Exercise requirements:
Wherever a line of the data contains "pLDDT", copy that line.

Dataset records
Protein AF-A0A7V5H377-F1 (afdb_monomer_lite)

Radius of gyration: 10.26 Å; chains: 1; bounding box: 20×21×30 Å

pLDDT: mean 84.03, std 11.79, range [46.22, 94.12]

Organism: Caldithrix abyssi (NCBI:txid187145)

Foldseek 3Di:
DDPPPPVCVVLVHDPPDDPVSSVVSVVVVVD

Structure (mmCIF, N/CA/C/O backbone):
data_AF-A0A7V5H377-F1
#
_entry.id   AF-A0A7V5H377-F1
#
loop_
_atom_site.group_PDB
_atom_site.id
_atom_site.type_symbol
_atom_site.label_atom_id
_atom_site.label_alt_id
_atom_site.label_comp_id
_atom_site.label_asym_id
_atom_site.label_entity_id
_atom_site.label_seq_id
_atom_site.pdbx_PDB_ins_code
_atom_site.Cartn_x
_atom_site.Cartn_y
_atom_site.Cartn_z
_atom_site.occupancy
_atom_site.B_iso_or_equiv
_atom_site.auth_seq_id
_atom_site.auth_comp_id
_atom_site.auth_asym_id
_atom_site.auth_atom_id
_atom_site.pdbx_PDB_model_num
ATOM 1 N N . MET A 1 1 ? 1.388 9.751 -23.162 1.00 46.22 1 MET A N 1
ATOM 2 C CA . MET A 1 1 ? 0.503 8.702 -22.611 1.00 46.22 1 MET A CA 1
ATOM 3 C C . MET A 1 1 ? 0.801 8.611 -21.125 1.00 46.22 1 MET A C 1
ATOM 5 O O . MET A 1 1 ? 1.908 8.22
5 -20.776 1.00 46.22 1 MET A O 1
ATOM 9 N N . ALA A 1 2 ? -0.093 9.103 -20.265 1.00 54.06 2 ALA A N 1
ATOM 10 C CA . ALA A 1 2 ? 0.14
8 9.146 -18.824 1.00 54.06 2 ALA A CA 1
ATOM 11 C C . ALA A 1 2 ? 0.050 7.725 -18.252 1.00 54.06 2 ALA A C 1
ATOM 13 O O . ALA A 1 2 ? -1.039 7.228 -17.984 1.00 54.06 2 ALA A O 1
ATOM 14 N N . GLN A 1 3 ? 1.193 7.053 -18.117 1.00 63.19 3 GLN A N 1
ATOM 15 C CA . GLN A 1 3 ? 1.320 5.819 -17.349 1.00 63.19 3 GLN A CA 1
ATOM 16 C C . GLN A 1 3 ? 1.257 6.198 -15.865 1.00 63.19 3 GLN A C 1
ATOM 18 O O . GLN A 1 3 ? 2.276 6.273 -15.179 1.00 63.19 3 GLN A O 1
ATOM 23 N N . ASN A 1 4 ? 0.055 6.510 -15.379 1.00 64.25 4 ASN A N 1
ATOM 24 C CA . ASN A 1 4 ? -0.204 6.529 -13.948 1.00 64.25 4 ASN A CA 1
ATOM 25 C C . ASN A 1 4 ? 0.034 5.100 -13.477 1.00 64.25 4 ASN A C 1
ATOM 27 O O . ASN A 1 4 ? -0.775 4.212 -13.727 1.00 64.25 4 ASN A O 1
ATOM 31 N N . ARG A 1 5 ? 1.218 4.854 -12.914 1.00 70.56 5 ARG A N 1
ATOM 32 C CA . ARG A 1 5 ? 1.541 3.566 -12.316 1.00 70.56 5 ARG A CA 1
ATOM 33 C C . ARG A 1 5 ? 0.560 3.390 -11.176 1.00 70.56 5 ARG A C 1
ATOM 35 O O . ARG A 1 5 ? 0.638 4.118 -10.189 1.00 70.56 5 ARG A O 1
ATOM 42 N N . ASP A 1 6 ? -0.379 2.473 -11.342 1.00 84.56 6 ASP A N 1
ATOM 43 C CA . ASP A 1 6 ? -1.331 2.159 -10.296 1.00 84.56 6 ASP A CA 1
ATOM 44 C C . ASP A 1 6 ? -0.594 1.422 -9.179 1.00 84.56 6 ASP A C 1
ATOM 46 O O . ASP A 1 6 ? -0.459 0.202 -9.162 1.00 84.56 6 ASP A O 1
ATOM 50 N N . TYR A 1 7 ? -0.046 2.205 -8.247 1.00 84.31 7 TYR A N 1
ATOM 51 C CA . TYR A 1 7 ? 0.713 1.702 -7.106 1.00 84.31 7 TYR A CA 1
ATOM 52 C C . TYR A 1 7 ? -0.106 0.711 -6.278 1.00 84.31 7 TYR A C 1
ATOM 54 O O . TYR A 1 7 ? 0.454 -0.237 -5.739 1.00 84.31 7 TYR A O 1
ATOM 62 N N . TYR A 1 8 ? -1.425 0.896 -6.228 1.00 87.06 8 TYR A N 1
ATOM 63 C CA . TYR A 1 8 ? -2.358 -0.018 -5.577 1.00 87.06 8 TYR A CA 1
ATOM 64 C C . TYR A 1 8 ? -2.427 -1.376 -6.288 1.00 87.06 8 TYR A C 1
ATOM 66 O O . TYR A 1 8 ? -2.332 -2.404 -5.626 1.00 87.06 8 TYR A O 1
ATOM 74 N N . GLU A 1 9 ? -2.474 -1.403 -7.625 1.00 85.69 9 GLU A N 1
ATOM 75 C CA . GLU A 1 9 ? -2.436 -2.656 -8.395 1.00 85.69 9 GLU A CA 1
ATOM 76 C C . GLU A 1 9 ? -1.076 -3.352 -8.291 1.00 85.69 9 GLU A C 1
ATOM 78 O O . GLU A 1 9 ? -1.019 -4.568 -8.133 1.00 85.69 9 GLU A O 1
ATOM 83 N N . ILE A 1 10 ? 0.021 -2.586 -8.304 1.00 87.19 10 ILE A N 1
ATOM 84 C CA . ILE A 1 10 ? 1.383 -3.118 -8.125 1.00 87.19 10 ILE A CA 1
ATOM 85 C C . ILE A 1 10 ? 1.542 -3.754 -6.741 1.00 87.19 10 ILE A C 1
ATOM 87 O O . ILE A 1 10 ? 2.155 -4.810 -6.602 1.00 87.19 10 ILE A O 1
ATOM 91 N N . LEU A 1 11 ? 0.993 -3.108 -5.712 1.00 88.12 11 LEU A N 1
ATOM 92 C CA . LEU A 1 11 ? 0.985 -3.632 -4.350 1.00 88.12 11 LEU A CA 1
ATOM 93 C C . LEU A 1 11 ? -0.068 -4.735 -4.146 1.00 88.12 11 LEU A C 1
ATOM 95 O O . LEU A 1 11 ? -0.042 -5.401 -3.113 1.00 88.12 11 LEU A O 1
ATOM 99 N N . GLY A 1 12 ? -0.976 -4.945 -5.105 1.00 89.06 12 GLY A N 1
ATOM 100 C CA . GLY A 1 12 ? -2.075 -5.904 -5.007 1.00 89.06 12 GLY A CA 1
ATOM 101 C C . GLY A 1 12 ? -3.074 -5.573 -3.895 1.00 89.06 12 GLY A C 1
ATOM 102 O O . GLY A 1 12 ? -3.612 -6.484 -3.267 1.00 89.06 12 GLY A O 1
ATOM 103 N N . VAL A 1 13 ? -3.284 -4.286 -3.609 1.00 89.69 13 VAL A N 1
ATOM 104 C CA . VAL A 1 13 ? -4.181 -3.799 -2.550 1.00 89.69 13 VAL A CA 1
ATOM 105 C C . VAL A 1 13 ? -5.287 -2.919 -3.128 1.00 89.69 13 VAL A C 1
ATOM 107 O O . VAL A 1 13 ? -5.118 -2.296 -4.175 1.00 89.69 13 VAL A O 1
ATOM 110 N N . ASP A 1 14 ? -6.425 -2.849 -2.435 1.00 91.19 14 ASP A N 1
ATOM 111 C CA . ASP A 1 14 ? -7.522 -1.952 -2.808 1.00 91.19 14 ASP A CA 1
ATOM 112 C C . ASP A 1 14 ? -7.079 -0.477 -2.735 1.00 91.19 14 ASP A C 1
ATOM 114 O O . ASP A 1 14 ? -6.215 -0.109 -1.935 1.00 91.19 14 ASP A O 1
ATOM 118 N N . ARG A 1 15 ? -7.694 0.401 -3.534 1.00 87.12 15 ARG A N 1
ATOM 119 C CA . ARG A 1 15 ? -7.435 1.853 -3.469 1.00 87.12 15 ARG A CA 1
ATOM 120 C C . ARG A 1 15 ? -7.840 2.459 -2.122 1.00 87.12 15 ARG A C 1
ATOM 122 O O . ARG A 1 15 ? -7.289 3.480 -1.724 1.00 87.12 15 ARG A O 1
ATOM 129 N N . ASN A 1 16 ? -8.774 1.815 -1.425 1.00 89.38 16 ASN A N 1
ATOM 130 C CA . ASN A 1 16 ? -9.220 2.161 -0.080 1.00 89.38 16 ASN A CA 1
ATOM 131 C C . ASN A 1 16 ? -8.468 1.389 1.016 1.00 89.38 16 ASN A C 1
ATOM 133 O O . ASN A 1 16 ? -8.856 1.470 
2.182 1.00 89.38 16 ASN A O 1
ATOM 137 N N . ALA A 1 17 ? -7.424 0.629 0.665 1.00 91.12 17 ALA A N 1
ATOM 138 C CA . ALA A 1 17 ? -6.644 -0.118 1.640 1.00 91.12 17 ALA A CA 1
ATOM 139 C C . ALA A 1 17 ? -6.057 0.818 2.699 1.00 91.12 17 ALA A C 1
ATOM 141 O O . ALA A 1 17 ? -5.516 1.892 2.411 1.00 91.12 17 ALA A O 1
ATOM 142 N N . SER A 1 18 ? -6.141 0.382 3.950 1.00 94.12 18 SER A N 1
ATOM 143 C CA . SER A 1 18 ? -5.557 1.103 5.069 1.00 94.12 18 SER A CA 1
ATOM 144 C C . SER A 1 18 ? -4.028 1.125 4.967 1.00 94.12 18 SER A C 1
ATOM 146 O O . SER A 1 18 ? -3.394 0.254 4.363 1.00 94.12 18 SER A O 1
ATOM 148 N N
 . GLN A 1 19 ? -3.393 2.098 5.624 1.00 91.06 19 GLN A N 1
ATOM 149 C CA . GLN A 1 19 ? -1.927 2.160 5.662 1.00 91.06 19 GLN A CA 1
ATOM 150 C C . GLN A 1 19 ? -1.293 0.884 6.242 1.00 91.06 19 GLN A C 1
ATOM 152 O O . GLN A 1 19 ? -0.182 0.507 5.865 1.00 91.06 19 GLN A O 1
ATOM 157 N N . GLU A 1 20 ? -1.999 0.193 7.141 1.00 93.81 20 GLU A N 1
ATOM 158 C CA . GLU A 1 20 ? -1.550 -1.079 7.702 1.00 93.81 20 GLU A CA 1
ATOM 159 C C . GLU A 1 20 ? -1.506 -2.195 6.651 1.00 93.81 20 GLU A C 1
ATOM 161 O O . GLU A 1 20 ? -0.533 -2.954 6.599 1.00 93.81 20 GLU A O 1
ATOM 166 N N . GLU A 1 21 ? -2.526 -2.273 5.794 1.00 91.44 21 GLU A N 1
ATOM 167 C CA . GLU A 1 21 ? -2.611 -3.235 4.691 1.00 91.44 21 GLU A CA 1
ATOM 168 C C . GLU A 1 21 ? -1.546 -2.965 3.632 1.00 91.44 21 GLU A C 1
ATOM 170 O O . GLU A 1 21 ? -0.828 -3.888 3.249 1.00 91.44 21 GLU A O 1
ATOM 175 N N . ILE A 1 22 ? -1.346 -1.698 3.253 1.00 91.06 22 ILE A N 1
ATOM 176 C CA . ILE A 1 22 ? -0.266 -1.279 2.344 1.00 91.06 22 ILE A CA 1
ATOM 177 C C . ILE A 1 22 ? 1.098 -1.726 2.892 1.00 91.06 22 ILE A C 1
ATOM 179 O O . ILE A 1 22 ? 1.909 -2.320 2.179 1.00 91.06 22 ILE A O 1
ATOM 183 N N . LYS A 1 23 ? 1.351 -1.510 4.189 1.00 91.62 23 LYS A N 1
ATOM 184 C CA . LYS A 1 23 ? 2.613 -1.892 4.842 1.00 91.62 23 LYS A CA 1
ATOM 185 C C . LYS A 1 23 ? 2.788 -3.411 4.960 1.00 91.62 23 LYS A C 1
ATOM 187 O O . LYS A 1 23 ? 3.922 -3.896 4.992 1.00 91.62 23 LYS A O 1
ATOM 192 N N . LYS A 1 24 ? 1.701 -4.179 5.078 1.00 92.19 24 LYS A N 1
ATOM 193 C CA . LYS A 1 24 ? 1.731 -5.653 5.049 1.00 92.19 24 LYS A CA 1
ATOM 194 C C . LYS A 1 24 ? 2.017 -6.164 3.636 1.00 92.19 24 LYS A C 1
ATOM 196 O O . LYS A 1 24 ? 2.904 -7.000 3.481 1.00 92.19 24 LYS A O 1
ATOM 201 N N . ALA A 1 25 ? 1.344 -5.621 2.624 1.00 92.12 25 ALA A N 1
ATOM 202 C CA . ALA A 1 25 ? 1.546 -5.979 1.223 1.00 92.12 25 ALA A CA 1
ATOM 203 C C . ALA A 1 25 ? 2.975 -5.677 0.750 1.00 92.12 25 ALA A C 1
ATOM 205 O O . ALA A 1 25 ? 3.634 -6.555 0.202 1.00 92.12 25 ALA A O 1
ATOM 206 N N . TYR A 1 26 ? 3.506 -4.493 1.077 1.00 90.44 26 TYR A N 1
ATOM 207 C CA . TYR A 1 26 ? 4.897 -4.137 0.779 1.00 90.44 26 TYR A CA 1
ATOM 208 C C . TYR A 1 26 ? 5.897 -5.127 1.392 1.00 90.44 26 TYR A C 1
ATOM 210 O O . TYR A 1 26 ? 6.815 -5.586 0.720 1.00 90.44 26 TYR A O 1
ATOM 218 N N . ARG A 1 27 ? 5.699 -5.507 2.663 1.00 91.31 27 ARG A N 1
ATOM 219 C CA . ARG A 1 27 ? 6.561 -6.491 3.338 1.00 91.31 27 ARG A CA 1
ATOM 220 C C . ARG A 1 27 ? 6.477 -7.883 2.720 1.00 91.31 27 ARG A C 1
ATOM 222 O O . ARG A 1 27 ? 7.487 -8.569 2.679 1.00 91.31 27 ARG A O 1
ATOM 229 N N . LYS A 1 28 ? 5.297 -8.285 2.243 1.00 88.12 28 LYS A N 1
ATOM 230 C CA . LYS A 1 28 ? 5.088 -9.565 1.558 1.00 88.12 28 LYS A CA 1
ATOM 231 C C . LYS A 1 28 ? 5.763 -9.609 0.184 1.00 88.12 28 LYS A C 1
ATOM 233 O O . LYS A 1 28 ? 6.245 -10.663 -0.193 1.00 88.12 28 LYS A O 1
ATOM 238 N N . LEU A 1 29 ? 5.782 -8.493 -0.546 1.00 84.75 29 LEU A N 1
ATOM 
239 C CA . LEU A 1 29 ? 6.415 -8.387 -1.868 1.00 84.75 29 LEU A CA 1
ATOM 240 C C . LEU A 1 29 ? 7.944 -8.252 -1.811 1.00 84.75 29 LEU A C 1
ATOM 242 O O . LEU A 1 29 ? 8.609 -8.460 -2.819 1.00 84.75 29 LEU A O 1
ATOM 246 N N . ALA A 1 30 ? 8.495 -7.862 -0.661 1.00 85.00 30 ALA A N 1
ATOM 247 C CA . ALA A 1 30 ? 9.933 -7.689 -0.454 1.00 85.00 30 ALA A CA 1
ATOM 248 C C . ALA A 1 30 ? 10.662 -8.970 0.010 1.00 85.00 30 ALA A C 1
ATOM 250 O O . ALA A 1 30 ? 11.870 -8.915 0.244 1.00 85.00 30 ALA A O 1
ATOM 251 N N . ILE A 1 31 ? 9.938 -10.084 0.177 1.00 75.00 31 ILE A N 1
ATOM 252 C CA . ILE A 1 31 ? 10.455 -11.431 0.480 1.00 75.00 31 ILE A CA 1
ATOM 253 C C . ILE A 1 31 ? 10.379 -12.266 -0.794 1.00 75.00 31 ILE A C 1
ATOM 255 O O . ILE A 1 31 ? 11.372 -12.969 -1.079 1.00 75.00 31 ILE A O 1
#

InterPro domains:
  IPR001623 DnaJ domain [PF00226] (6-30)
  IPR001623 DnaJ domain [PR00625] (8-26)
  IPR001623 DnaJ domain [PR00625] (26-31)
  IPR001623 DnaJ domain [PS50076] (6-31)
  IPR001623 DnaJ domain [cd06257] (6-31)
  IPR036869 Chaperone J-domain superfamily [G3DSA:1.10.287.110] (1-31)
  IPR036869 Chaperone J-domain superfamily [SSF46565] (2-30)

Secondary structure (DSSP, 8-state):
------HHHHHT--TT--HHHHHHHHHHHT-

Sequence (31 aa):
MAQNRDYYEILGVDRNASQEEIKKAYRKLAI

--

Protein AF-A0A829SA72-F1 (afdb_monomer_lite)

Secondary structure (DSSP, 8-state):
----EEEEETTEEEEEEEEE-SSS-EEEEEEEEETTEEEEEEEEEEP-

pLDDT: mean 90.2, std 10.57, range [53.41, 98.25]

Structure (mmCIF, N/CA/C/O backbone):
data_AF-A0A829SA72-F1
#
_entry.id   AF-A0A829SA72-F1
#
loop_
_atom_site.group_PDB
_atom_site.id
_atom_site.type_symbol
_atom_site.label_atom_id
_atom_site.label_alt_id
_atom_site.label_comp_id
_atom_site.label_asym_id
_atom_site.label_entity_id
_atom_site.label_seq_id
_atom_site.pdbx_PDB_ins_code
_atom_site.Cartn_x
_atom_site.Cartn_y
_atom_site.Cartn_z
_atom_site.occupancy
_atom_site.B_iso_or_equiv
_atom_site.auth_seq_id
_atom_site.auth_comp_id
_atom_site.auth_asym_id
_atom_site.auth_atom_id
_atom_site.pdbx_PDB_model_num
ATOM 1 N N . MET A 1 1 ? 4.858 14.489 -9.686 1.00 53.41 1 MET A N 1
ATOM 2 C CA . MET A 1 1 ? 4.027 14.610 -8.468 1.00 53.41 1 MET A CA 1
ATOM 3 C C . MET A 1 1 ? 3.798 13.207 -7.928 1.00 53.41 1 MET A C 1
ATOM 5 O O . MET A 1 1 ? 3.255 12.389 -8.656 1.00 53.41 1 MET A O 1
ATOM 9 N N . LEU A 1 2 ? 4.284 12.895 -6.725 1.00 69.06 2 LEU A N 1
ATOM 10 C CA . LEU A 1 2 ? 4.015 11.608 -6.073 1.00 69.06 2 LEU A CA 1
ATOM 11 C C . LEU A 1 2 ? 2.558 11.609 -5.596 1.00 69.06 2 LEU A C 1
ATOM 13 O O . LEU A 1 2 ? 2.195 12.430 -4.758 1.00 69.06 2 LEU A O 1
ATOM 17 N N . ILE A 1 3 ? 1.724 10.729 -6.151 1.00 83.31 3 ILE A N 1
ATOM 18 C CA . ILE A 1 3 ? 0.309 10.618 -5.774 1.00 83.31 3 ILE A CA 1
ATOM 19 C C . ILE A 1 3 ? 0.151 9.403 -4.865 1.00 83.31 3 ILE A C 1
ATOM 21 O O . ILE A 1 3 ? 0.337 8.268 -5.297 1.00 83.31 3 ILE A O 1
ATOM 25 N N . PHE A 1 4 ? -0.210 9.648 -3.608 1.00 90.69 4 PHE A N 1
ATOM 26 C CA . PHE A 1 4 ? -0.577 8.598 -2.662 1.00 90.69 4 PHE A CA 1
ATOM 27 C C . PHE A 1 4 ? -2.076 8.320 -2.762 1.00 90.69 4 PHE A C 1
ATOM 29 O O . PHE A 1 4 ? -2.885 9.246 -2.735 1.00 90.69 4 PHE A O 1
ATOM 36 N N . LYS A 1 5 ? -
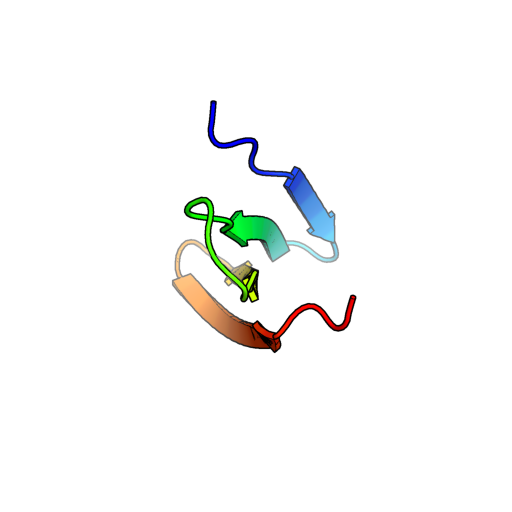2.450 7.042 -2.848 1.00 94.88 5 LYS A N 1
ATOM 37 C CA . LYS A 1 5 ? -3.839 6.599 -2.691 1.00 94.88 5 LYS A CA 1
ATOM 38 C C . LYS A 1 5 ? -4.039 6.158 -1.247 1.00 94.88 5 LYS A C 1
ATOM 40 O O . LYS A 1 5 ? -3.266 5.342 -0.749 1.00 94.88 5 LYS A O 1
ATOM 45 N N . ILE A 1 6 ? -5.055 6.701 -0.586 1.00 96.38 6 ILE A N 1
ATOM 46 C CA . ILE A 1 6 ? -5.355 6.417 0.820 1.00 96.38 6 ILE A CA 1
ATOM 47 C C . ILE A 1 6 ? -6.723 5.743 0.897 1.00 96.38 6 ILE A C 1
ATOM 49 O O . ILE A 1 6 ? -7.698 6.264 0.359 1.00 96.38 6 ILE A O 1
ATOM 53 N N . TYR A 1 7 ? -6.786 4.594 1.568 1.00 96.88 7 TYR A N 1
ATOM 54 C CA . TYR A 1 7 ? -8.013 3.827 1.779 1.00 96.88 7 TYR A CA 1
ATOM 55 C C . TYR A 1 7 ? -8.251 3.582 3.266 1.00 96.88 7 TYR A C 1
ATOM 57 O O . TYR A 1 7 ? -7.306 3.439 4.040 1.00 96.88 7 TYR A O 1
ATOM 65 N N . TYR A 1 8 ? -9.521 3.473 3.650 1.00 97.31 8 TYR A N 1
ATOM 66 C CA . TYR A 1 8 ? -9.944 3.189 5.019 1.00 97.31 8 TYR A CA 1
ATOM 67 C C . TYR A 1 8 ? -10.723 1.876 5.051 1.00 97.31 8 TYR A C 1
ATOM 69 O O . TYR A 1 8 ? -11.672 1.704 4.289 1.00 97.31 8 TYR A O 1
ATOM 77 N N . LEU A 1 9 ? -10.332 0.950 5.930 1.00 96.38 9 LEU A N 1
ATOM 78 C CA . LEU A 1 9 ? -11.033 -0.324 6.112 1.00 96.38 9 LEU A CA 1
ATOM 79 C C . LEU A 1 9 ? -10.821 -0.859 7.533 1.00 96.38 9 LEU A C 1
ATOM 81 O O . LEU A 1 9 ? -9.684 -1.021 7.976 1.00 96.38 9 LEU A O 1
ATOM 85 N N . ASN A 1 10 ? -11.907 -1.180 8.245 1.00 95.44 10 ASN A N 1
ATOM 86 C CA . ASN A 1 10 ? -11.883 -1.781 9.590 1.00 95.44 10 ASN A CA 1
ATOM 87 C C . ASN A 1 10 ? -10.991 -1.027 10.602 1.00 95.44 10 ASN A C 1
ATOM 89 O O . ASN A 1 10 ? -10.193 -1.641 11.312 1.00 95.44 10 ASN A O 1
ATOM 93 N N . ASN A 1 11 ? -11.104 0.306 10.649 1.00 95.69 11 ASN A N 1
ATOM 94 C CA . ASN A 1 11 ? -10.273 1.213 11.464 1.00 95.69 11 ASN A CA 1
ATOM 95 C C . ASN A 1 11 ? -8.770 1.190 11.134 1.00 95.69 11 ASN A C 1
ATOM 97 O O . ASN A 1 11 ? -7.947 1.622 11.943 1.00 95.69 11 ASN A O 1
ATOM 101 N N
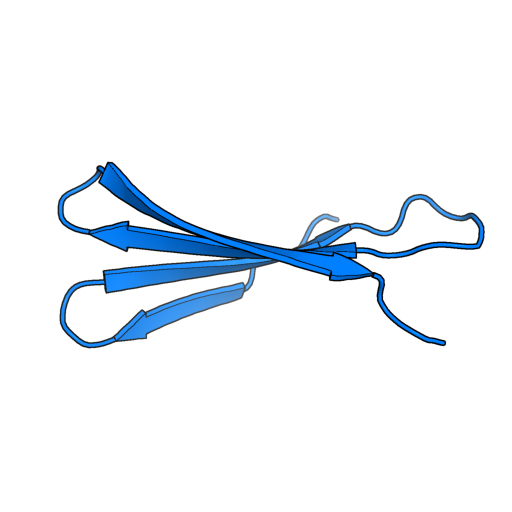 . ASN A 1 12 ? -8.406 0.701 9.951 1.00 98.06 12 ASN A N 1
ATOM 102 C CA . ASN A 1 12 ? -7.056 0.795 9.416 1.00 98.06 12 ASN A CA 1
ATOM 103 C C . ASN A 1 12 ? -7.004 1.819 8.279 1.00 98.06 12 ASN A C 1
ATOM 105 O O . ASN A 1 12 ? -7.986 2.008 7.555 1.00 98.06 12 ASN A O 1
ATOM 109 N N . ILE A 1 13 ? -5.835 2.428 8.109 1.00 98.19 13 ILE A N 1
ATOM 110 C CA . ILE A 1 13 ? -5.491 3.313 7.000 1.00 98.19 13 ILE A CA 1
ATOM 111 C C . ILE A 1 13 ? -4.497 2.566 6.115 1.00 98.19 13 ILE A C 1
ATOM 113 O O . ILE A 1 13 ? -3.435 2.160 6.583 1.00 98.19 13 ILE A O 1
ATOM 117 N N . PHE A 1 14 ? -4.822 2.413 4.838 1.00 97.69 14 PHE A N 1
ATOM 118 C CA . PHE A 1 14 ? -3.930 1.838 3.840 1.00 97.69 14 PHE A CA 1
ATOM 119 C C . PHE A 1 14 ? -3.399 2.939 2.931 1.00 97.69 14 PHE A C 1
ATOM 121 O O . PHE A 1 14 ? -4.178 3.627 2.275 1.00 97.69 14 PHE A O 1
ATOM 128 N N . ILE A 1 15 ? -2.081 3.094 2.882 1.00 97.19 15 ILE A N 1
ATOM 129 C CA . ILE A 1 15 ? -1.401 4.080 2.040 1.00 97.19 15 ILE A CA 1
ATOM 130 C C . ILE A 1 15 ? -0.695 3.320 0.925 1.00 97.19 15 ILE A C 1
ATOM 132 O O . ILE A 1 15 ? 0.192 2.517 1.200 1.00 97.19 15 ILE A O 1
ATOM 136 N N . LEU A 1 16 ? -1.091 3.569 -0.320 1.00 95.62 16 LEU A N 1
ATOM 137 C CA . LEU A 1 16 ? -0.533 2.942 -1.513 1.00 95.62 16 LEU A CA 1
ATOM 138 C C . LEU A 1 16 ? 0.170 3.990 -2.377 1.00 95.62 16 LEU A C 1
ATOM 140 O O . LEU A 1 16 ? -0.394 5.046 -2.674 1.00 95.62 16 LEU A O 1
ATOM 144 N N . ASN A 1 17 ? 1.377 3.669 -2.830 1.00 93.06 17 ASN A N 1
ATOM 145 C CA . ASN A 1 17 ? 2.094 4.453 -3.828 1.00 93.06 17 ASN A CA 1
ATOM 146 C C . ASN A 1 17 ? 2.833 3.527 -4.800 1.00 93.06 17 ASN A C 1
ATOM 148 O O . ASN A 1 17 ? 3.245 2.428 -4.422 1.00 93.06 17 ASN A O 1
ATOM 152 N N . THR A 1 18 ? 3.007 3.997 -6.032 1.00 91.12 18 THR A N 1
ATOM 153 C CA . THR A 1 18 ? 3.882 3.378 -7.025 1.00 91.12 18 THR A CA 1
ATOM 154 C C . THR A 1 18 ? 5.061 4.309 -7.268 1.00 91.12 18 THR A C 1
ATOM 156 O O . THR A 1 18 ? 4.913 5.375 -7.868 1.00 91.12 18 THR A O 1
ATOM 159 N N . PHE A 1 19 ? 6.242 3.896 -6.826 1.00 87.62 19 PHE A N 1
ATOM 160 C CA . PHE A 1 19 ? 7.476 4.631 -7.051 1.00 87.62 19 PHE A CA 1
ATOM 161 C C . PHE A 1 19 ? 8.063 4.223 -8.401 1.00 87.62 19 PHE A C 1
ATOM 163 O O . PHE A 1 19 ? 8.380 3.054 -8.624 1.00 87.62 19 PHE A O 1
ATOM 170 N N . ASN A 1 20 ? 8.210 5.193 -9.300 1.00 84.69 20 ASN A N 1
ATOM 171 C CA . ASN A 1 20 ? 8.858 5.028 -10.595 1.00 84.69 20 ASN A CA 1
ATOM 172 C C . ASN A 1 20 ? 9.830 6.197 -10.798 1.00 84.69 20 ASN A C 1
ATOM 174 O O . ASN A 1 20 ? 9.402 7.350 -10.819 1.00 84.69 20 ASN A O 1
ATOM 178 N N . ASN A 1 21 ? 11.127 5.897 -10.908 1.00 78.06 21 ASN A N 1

Written response:
pLDDT: mean 84.03, std 11.79, range [46.22, 94.12]
pLDDT: mean 90.2, std 10.57, range [53.41, 98.25]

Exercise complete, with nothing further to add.